The meeting focused on urgent financial and policy interventions to resolve tariff-related issues impacting the Maiduguri Emergency Power Plant, Okpai Independent Power Plant (IPP) Phase 2, and Kano IPP Phase 1, a statement by the spokesman to the minister, Louis Ibah, said yesterday.

It quoted the NNPC team as expressing concern over delayed payments and tariff gaps within the Nigeria Bulk Electricity Trading (NBET) framework, posing operational sustainability risks to the gas-fired power projects.

NNPC warned that without timely intervention, power supply to key regions may be jeopardised, with potential economic and social impacts.

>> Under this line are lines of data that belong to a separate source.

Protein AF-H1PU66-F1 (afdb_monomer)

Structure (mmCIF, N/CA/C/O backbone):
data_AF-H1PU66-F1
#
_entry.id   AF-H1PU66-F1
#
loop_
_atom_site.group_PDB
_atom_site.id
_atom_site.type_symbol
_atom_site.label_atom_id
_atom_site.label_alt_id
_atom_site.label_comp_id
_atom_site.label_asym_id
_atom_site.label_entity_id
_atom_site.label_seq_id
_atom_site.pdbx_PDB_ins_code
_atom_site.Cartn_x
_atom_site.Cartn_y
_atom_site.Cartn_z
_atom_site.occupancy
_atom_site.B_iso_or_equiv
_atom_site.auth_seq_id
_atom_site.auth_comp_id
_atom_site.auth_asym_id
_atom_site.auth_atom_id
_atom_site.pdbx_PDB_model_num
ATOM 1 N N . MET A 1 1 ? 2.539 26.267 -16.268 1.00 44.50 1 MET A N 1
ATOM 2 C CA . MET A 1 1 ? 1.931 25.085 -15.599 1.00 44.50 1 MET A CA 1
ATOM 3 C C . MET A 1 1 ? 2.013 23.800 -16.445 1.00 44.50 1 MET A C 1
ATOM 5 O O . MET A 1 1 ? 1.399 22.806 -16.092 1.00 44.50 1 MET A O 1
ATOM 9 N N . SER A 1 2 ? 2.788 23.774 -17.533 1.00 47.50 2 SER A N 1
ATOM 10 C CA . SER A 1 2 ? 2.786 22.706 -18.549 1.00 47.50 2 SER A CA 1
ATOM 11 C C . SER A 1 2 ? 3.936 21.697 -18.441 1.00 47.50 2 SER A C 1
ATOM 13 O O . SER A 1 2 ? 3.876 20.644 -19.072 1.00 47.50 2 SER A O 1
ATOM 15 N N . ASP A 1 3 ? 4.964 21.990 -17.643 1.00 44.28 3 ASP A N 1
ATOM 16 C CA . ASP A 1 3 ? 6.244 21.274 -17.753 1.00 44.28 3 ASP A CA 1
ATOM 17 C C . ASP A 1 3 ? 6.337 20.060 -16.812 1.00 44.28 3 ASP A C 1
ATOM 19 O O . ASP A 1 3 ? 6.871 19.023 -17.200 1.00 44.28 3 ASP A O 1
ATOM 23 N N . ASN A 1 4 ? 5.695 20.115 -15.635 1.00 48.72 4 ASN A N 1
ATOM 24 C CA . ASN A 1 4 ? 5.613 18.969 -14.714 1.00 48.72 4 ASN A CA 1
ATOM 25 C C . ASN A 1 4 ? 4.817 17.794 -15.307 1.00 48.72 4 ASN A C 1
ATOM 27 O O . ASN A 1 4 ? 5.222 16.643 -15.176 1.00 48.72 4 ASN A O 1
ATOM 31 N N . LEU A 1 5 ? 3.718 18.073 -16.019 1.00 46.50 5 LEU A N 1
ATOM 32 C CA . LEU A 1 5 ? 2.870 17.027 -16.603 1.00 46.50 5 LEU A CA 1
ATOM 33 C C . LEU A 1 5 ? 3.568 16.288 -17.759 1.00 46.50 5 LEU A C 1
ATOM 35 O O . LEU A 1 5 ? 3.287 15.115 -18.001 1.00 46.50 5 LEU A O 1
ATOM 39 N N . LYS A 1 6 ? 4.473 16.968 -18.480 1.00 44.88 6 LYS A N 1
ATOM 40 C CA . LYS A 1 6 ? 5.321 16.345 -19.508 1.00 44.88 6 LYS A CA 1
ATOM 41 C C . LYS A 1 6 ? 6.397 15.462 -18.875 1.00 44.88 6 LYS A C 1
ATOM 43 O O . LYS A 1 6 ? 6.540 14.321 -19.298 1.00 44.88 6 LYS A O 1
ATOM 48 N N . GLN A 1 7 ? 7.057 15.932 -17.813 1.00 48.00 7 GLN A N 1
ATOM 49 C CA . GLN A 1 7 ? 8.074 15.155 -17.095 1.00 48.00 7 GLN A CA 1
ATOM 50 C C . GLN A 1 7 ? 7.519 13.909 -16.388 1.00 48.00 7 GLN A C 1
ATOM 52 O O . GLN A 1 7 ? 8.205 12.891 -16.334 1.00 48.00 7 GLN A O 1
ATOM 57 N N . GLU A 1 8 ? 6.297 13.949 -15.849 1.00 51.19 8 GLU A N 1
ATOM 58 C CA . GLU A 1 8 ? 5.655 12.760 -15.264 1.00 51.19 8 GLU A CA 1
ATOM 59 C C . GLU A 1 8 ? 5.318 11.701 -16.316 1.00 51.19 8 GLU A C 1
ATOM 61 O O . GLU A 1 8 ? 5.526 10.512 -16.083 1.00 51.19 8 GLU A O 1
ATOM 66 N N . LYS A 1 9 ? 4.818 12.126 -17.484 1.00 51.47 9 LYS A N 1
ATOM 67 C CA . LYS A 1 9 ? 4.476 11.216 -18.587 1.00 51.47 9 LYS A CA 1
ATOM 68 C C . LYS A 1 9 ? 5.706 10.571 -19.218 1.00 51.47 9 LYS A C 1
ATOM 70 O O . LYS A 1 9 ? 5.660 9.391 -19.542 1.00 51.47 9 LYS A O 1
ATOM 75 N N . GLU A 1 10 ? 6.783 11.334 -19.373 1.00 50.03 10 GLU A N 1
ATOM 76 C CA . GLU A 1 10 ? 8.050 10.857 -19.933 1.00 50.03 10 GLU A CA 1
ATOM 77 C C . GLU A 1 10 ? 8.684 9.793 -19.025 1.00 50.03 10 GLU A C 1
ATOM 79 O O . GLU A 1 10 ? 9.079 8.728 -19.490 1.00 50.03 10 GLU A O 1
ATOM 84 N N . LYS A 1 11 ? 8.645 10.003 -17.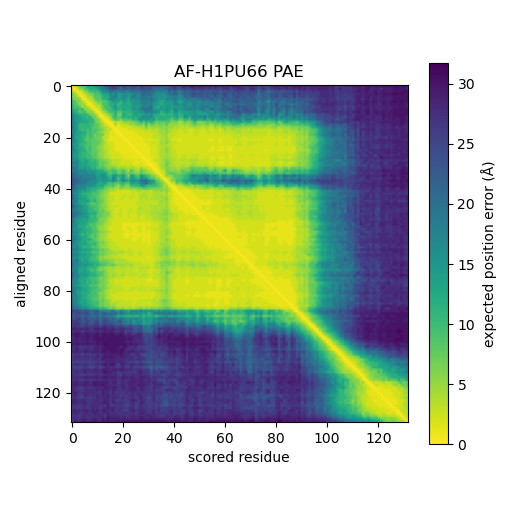703 1.00 55.41 11 LYS A N 1
ATOM 85 C CA . LYS A 1 11 ? 9.202 9.063 -16.720 1.00 55.41 11 LYS A CA 1
ATOM 86 C C . LYS A 1 11 ? 8.378 7.794 -16.527 1.00 55.41 11 LYS A C 1
ATOM 88 O O . LYS A 1 11 ? 8.970 6.766 -16.212 1.00 55.41 11 LYS A O 1
ATOM 93 N N . LEU A 1 12 ? 7.053 7.847 -16.710 1.00 56.56 12 LEU A N 1
ATOM 94 C CA . LEU A 1 12 ? 6.178 6.670 -16.606 1.00 56.56 12 LEU A CA 1
ATOM 95 C C . LEU A 1 12 ? 6.486 5.622 -17.687 1.00 56.56 12 LEU A C 1
ATOM 97 O O . LEU A 1 12 ? 6.290 4.435 -17.448 1.00 56.56 12 LEU A O 1
ATOM 101 N N . SER A 1 13 ? 6.958 6.065 -18.858 1.00 58.59 13 SER A N 1
ATOM 102 C CA . SER A 1 13 ? 7.182 5.201 -20.023 1.00 58.59 13 SER A CA 1
ATOM 103 C C . SER A 1 13 ? 8.334 4.202 -19.853 1.00 58.59 13 SER A C 1
ATOM 105 O O . SER A 1 13 ? 8.275 3.121 -20.432 1.00 58.59 13 SER A O 1
ATOM 107 N N . ASP A 1 14 ? 9.311 4.516 -18.995 1.00 63.91 14 ASP A N 1
ATOM 108 C CA . ASP A 1 14 ? 10.487 3.671 -18.738 1.00 63.91 14 ASP A CA 1
ATOM 109 C C . ASP A 1 14 ? 10.266 2.616 -17.635 1.00 63.91 14 ASP A C 1
ATOM 111 O O . ASP A 1 14 ? 11.126 1.763 -17.402 1.00 63.91 14 ASP A O 1
ATOM 115 N N . ALA A 1 15 ? 9.140 2.657 -16.912 1.00 68.12 15 ALA A N 1
ATOM 116 C CA . ALA A 1 15 ? 8.842 1.649 -15.895 1.00 68.12 15 ALA A CA 1
ATOM 117 C C . ALA A 1 15 ? 8.359 0.324 -16.512 1.00 68.12 15 ALA A C 1
ATOM 119 O O . ALA A 1 15 ? 7.710 0.338 -17.559 1.00 68.12 15 ALA A O 1
ATOM 120 N N . PRO A 1 16 ? 8.573 -0.818 -15.825 1.00 79.88 16 PRO A N 1
ATOM 121 C CA . PRO A 1 16 ? 7.922 -2.083 -16.159 1.00 79.88 16 PRO A CA 1
ATOM 122 C C . PRO A 1 16 ? 6.407 -1.927 -16.339 1.00 79.88 16 PRO A C 1
ATOM 124 O O . PRO A 1 16 ? 5.764 -1.178 -15.598 1.00 79.88 16 PRO A O 1
ATOM 127 N N . MET A 1 17 ? 5.838 -2.655 -17.301 1.00 83.44 17 MET A N 1
ATOM 128 C CA . MET A 1 17 ? 4.428 -2.546 -17.701 1.00 83.44 17 MET A CA 1
ATOM 129 C C . MET A 1 17 ? 3.464 -2.732 -16.518 1.00 83.44 17 MET A C 1
ATOM 131 O O . MET A 1 17 ? 2.486 -2.001 -16.389 1.00 83.44 17 MET A O 1
ATOM 135 N N . GLU A 1 18 ? 3.795 -3.627 -15.586 1.00 85.31 18 GLU A N 1
ATOM 136 C CA . GLU A 1 18 ? 3.017 -3.874 -14.372 1.00 85.31 18 GLU A CA 1
ATOM 137 C C . GLU A 1 18 ? 2.948 -2.635 -13.475 1.00 85.31 18 GLU A C 1
ATOM 139 O O . GLU A 1 18 ? 1.895 -2.309 -12.932 1.00 85.31 18 GLU A O 1
ATOM 144 N N . ILE A 1 19 ? 4.061 -1.911 -13.331 1.00 84.06 19 ILE A N 1
ATOM 145 C CA . ILE A 1 19 ? 4.094 -0.672 -12.549 1.00 84.06 19 ILE A CA 1
ATOM 146 C C . ILE A 1 19 ? 3.224 0.388 -13.224 1.00 84.06 19 ILE A C 1
ATOM 148 O O . ILE A 1 19 ? 2.460 1.070 -12.539 1.00 84.06 19 ILE A O 1
ATOM 152 N N . GLN A 1 20 ? 3.292 0.503 -14.553 1.00 85.31 20 GLN A N 1
ATOM 153 C CA . GLN A 1 20 ? 2.461 1.449 -15.298 1.00 85.31 20 GLN A CA 1
ATOM 154 C C . GLN A 1 20 ? 0.967 1.174 -15.079 1.00 85.31 20 GLN A C 1
ATOM 156 O O . GLN A 1 20 ? 0.213 2.104 -14.781 1.00 85.31 20 GLN A O 1
ATOM 161 N N . ASP A 1 21 ? 0.549 -0.092 -15.137 1.00 89.50 21 ASP A N 1
ATOM 162 C CA . ASP A 1 21 ? -0.842 -0.494 -14.912 1.00 89.50 21 ASP A CA 1
ATOM 163 C C . ASP A 1 21 ? -1.308 -0.201 -13.479 1.00 89.50 21 ASP A C 1
ATOM 165 O O . ASP A 1 21 ? -2.404 0.334 -13.276 1.00 89.50 21 ASP A O 1
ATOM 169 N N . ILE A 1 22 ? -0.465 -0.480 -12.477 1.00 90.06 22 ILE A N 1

Ekpo noted that resolving the bottleneck was critical to ensuring Nigeria’s gas-to-power infrastructure delivers its full value to the economy and the people, emphasising the importance of reliable power generation for regional stability and industrial development in Maiduguri, Kano, and increased supply to the national grid from Okpai Phase 2 IPP.

In his remarks, the Finance Minister, Edun, acknowledged the need for a collaborative approach among all stakeholders to establish a sustainable financial mechanism that ensures the viability of the power plants, while supporting the national grid and economic growth.

According to the statement, all parties agreed to hold a follow-up meeting with the Minister of Power, Adebayo Adelabu, to work towards actionable solutions within a short timeline, focusing on finding a sustainable solution to ensure optimal operation of the affected power plants.